▶ _Exercise description_:
Go through the entries below and print, exactly, the lines starting at the one with "ATOM 146 N N" and ending at the one with "ATOM 174 N N", keeping both ends and no others.

▶ _Exercise material_:
┄┄┄┄┄┄

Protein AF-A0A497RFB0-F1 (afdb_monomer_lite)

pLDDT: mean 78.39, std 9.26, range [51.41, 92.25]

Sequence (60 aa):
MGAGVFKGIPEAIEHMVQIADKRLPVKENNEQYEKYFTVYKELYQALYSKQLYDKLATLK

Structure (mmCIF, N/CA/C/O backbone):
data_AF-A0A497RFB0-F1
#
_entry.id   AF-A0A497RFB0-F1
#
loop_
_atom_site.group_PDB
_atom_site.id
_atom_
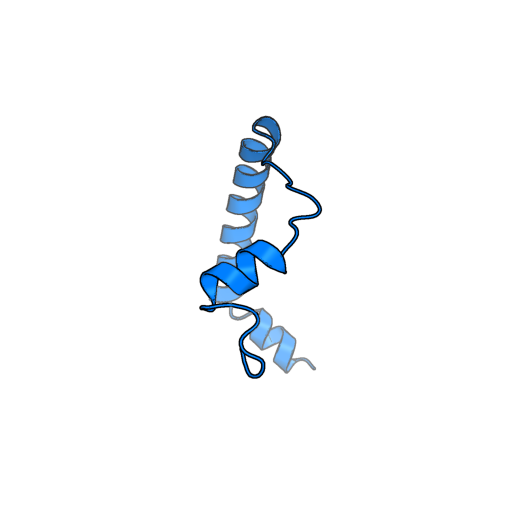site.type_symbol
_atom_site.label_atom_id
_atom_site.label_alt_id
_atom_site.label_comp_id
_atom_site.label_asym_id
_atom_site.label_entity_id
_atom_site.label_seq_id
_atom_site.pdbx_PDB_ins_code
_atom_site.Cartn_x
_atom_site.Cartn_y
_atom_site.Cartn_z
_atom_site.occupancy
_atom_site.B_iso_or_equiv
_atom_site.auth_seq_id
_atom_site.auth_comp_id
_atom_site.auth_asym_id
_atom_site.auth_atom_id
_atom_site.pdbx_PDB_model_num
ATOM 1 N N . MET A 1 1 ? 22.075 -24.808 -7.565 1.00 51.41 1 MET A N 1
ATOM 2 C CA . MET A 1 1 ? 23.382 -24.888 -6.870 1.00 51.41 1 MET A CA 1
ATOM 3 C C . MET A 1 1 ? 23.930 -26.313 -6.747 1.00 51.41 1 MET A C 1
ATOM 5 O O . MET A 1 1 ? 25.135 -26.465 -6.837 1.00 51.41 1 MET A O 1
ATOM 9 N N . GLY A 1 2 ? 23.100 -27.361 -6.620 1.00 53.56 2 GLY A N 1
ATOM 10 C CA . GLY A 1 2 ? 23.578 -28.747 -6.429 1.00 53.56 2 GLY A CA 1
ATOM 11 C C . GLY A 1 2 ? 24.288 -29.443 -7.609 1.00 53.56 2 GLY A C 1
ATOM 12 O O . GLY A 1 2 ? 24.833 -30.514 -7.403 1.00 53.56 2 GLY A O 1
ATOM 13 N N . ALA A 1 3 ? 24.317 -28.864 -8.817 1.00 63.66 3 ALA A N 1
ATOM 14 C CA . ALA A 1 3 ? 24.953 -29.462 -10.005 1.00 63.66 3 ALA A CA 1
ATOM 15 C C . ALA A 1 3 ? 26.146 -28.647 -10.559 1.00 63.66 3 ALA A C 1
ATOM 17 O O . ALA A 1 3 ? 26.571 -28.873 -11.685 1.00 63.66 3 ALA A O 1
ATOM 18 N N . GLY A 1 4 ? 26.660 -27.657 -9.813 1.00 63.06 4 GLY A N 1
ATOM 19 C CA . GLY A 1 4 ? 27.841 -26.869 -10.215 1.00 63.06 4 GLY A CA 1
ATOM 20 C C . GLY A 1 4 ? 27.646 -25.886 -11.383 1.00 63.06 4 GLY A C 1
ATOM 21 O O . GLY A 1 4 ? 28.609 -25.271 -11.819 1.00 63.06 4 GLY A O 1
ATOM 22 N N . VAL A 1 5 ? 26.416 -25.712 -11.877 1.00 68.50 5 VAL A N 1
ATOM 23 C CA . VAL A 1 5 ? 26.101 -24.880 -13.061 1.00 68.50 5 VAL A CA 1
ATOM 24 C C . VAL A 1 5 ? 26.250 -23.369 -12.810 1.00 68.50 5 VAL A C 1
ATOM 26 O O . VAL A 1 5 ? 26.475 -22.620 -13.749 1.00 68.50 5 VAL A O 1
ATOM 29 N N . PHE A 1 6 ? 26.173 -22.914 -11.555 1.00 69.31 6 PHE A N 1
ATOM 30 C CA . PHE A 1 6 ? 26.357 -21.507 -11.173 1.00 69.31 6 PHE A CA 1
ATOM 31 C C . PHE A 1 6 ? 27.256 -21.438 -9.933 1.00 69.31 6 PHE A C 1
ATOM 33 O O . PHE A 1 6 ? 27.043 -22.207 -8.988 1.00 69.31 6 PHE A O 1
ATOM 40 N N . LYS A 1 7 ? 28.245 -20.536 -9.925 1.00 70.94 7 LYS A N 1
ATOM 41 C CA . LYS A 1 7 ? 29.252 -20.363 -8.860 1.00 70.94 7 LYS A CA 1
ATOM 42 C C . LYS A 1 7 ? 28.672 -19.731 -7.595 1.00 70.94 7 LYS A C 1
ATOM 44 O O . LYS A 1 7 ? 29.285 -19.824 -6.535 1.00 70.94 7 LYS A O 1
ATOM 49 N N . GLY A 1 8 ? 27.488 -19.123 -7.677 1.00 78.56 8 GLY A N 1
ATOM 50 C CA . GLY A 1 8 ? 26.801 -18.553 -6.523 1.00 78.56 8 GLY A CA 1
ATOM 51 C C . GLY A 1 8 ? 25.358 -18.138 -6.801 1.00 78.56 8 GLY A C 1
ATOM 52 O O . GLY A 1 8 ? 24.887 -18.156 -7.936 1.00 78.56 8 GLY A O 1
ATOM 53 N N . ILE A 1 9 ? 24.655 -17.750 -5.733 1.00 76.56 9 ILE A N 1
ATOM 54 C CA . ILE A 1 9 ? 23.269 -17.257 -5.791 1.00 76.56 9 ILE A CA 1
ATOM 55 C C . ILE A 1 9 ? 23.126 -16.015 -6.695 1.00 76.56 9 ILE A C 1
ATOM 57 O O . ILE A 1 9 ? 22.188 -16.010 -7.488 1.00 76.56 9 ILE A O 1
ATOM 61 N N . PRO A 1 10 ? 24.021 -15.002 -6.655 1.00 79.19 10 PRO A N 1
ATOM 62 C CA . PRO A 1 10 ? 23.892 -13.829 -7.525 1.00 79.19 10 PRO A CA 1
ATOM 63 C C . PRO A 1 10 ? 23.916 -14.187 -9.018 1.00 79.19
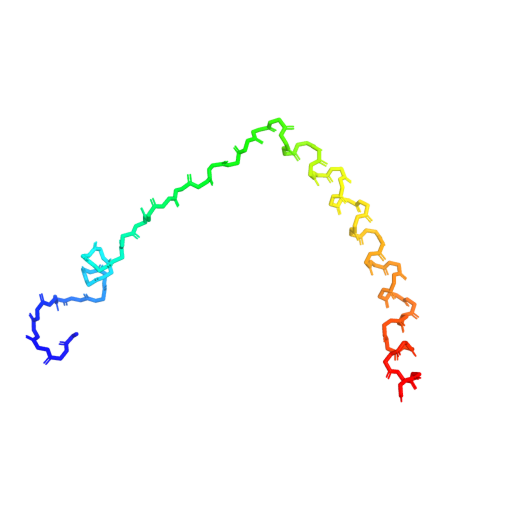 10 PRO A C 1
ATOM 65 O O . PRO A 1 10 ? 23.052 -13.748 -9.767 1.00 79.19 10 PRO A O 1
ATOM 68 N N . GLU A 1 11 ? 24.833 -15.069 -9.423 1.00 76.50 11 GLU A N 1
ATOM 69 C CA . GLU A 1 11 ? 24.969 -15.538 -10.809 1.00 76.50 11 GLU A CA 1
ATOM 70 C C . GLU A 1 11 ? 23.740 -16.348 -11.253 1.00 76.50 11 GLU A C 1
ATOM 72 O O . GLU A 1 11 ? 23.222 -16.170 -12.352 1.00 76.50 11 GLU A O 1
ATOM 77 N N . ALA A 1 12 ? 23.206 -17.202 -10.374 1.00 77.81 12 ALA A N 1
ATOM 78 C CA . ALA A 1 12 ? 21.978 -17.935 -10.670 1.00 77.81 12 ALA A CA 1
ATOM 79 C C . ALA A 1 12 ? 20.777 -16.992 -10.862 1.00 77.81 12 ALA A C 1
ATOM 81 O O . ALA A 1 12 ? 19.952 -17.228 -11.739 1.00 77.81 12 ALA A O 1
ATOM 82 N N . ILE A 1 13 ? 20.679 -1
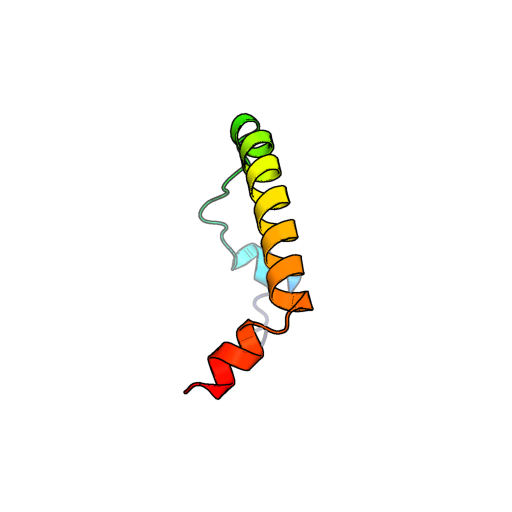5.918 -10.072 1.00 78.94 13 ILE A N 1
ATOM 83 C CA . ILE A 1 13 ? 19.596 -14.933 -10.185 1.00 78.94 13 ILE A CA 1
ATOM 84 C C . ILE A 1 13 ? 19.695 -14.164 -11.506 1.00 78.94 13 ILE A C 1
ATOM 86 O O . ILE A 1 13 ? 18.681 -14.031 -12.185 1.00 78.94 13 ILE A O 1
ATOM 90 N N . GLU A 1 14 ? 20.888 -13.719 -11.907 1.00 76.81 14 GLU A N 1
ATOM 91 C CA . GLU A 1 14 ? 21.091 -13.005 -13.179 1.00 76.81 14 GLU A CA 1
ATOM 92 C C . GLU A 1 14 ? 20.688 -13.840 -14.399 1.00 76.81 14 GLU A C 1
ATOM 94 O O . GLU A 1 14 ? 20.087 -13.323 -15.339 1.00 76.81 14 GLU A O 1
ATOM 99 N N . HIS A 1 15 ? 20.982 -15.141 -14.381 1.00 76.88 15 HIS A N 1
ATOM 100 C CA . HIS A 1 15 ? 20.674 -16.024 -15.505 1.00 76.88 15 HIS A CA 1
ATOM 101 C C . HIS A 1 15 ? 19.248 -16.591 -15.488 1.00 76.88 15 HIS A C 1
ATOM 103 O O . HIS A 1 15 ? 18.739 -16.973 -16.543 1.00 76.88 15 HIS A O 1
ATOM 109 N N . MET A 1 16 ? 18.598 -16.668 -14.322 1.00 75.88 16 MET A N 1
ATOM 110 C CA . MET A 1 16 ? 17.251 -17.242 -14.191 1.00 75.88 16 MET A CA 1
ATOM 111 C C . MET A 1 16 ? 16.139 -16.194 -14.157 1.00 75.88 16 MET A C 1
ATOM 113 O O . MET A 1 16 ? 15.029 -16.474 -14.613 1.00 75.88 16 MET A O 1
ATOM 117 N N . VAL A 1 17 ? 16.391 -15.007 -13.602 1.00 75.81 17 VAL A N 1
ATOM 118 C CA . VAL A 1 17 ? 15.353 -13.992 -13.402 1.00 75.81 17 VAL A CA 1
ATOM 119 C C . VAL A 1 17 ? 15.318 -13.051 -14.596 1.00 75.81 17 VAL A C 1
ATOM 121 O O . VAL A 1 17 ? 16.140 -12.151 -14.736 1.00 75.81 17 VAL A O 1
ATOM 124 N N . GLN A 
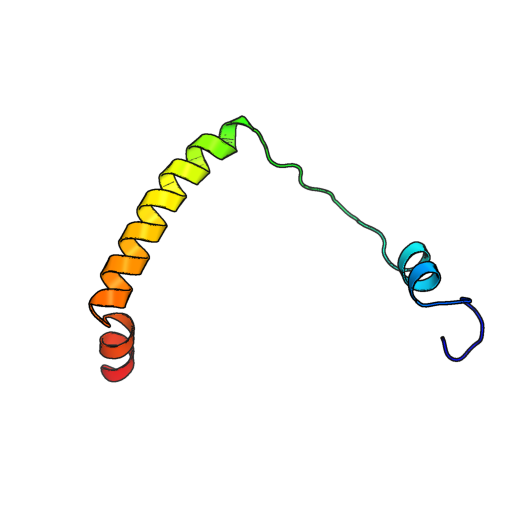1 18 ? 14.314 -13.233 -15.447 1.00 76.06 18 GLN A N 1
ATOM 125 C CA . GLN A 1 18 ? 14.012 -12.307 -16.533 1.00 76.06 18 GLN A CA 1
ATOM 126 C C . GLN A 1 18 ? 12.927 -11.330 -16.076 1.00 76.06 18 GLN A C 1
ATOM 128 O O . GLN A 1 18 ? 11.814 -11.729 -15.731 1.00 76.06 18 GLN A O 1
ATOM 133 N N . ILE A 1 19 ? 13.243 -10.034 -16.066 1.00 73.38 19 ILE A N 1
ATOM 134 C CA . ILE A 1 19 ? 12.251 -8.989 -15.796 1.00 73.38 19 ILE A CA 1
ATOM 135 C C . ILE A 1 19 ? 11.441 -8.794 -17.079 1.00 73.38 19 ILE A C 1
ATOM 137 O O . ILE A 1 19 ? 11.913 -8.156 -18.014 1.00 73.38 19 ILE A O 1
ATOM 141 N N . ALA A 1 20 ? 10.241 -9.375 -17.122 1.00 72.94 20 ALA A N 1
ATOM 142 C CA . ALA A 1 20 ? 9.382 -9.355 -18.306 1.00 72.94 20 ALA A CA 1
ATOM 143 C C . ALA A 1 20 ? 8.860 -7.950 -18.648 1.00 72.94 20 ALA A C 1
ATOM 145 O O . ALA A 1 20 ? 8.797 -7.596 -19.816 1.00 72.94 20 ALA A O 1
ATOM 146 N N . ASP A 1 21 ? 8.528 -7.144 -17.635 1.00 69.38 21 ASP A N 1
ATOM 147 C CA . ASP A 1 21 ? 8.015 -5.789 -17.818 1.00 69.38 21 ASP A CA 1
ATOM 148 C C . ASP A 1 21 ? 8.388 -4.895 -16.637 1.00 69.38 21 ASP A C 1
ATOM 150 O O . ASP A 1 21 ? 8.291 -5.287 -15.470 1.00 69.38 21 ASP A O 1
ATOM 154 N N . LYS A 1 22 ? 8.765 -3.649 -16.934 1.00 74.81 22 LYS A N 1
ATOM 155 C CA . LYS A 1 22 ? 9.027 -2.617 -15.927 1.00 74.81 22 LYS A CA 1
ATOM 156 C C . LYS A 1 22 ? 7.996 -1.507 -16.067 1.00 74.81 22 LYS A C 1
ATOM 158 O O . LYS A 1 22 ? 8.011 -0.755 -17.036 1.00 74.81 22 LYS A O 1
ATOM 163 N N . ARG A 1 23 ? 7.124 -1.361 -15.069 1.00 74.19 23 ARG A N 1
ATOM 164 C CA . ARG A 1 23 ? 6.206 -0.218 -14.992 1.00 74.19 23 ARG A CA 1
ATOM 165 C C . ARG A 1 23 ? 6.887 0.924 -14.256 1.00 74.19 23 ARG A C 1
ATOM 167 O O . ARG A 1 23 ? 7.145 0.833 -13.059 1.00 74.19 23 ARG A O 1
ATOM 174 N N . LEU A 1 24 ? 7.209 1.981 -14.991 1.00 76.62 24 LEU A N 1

┄┄┄┄┄┄

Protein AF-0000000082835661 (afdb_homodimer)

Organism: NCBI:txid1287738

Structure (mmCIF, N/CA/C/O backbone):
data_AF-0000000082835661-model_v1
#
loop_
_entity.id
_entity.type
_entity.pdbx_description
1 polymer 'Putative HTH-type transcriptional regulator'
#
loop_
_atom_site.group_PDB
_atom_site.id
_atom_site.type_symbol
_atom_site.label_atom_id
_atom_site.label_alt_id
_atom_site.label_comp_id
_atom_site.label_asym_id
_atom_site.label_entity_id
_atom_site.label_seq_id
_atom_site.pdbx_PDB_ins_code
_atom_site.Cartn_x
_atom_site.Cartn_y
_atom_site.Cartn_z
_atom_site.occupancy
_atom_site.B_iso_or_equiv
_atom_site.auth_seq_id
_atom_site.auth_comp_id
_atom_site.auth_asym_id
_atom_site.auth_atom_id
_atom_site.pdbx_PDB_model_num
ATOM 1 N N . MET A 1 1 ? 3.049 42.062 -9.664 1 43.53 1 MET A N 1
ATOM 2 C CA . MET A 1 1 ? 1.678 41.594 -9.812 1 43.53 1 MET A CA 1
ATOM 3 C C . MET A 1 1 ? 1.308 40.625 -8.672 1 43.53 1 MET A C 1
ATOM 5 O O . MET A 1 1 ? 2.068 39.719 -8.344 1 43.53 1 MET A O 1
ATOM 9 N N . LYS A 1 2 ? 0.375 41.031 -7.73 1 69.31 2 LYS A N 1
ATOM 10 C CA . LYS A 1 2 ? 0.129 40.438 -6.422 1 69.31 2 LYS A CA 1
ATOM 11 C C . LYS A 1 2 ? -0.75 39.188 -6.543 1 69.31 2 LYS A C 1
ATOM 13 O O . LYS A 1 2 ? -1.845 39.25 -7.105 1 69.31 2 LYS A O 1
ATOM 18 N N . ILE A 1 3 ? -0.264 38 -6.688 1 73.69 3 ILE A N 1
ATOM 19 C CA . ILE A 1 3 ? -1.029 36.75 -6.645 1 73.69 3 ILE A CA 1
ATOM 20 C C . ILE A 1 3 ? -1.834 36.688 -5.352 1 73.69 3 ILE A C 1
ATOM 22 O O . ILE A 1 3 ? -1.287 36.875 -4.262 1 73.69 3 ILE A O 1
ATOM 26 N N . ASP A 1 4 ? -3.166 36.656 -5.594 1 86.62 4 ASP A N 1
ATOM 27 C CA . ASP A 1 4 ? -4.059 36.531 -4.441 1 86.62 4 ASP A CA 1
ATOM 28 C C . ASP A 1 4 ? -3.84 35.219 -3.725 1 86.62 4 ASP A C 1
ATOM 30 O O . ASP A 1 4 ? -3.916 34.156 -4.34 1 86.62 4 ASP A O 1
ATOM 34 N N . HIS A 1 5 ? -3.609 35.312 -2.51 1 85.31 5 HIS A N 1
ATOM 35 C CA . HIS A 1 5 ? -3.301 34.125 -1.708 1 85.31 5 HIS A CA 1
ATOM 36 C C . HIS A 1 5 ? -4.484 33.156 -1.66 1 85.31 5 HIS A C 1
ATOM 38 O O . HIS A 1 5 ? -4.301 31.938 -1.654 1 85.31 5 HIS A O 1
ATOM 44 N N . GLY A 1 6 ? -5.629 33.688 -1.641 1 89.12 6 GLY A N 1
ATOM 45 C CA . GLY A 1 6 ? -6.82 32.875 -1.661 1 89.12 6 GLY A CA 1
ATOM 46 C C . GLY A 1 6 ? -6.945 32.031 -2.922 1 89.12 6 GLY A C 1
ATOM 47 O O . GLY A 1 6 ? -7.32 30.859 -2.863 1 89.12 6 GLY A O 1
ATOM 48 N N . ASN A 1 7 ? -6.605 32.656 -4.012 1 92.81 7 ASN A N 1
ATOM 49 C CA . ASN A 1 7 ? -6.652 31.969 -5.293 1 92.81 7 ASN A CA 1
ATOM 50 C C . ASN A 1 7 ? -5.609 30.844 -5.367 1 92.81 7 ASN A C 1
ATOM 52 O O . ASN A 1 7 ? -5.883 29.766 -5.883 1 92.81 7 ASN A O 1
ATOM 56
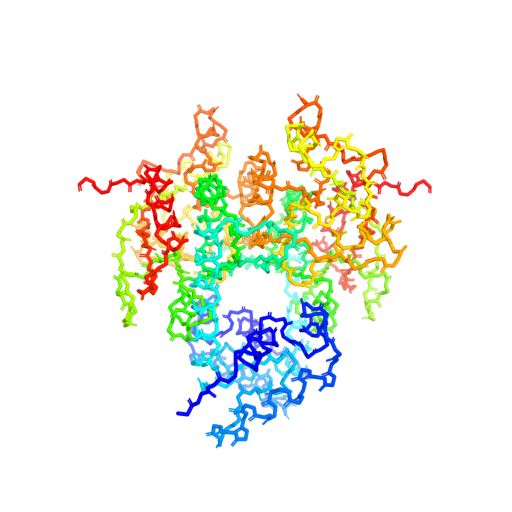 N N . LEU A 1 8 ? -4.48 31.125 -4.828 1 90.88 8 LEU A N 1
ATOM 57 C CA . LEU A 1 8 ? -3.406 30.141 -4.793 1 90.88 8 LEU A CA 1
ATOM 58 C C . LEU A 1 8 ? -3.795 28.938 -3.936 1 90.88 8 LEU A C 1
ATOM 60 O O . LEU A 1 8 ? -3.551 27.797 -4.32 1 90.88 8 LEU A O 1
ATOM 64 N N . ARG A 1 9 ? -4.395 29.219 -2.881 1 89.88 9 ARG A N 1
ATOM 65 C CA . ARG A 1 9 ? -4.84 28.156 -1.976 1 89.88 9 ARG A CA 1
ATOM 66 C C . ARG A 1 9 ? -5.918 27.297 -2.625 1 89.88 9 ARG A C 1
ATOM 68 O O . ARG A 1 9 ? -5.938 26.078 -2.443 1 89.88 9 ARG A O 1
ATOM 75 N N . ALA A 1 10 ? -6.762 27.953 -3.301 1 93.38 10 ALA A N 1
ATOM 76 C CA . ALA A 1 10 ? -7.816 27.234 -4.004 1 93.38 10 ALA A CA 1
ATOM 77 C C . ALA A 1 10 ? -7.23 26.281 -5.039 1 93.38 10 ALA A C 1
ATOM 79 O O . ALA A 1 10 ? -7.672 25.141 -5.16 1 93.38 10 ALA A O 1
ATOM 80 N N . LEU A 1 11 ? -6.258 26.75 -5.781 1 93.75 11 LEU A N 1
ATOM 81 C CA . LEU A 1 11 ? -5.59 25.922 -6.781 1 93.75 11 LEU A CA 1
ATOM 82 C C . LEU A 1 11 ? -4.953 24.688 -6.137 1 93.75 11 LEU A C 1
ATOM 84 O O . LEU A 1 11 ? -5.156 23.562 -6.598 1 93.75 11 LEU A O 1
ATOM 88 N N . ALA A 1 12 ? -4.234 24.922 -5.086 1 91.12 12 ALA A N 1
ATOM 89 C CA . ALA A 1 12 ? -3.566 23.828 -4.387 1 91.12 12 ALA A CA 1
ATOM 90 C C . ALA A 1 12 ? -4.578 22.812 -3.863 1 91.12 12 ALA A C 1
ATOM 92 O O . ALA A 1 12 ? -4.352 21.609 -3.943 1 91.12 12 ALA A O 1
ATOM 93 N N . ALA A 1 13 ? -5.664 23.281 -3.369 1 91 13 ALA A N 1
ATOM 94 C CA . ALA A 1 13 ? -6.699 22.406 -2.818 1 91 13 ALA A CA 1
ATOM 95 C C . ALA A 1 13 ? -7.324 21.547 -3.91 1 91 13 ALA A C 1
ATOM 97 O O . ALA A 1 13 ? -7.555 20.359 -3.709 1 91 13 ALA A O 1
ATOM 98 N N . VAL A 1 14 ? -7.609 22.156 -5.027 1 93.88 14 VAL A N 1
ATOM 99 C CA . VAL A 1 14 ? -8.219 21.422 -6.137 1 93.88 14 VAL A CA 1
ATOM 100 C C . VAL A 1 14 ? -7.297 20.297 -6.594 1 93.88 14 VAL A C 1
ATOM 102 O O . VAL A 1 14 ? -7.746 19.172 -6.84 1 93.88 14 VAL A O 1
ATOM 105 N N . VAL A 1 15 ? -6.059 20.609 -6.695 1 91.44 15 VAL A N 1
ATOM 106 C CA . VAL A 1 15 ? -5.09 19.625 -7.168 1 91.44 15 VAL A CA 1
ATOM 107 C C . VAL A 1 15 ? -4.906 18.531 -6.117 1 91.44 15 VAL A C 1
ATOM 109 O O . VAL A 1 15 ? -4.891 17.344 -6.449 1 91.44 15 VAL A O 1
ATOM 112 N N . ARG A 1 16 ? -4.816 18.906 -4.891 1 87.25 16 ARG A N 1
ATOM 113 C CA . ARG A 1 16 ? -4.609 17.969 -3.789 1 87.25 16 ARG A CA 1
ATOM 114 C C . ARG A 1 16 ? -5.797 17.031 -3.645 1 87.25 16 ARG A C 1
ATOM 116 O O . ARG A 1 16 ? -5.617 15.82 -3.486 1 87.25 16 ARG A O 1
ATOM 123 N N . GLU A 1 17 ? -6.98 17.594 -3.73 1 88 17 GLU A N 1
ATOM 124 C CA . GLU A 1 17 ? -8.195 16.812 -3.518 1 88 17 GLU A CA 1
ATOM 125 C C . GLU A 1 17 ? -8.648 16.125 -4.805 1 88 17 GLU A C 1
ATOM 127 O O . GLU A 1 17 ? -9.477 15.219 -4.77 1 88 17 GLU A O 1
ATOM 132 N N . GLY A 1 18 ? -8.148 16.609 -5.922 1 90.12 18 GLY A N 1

┄┄┄┄┄┄

▶ _Solution for this problem_:
ATOM 146 N N . ASP A 1 21 ? 8.528 -7.144 -17.635 1.00 69.38 21 ASP A N 1
ATOM 147 C CA . ASP A 1 21 ? 8.015 -5.789 -17.818 1.00 69.38 21 ASP A CA 1
ATOM 148 C C . ASP A 1 21 ? 8.388 -4.895 -16.637 1.00 69.38 21 ASP A C 1
ATOM 150 O O . ASP A 1 21 ? 8.291 -5.287 -15.470 1.00 69.38 21 ASP A O 1
ATOM 154 N N . LYS A 1 22 ? 8.765 -3.649 -16.934 1.00 74.81 22 LYS A N 1
ATOM 155 C CA . LYS A 1 22 ? 9.027 -2.617 -15.927 1.00 74.81 22 LYS A CA 1
ATOM 156 C C . LYS A 1 22 ? 7.996 -1.507 -16.067 1.00 74.81 22 LYS A C 1
ATOM 158 O O . LYS A 1 22 ? 8.011 -0.755 -17.036 1.00 74.81 22 LYS A O 1
ATOM 163 N N . ARG A 1 23 ? 7.124 -1.361 -15.069 1.00 74.19 23 ARG A N 1
ATOM 164 C CA . ARG A 1 23 ? 6.206 -0.218 -14.992 1.00 74.19 23 ARG A CA 1
ATOM 165 C C . ARG A 1 23 ? 6.887 0.924 -14.256 1.00 74.19 23 ARG A C 1
ATOM 167 O O . ARG A 1 23 ? 7.145 0.833 -13.059 1.00 74.19 23 ARG A O 1
ATOM 174 N N . LEU A 1 24 ? 7.209 1.981 -14.991 1.00 76.62 24 LEU A N 1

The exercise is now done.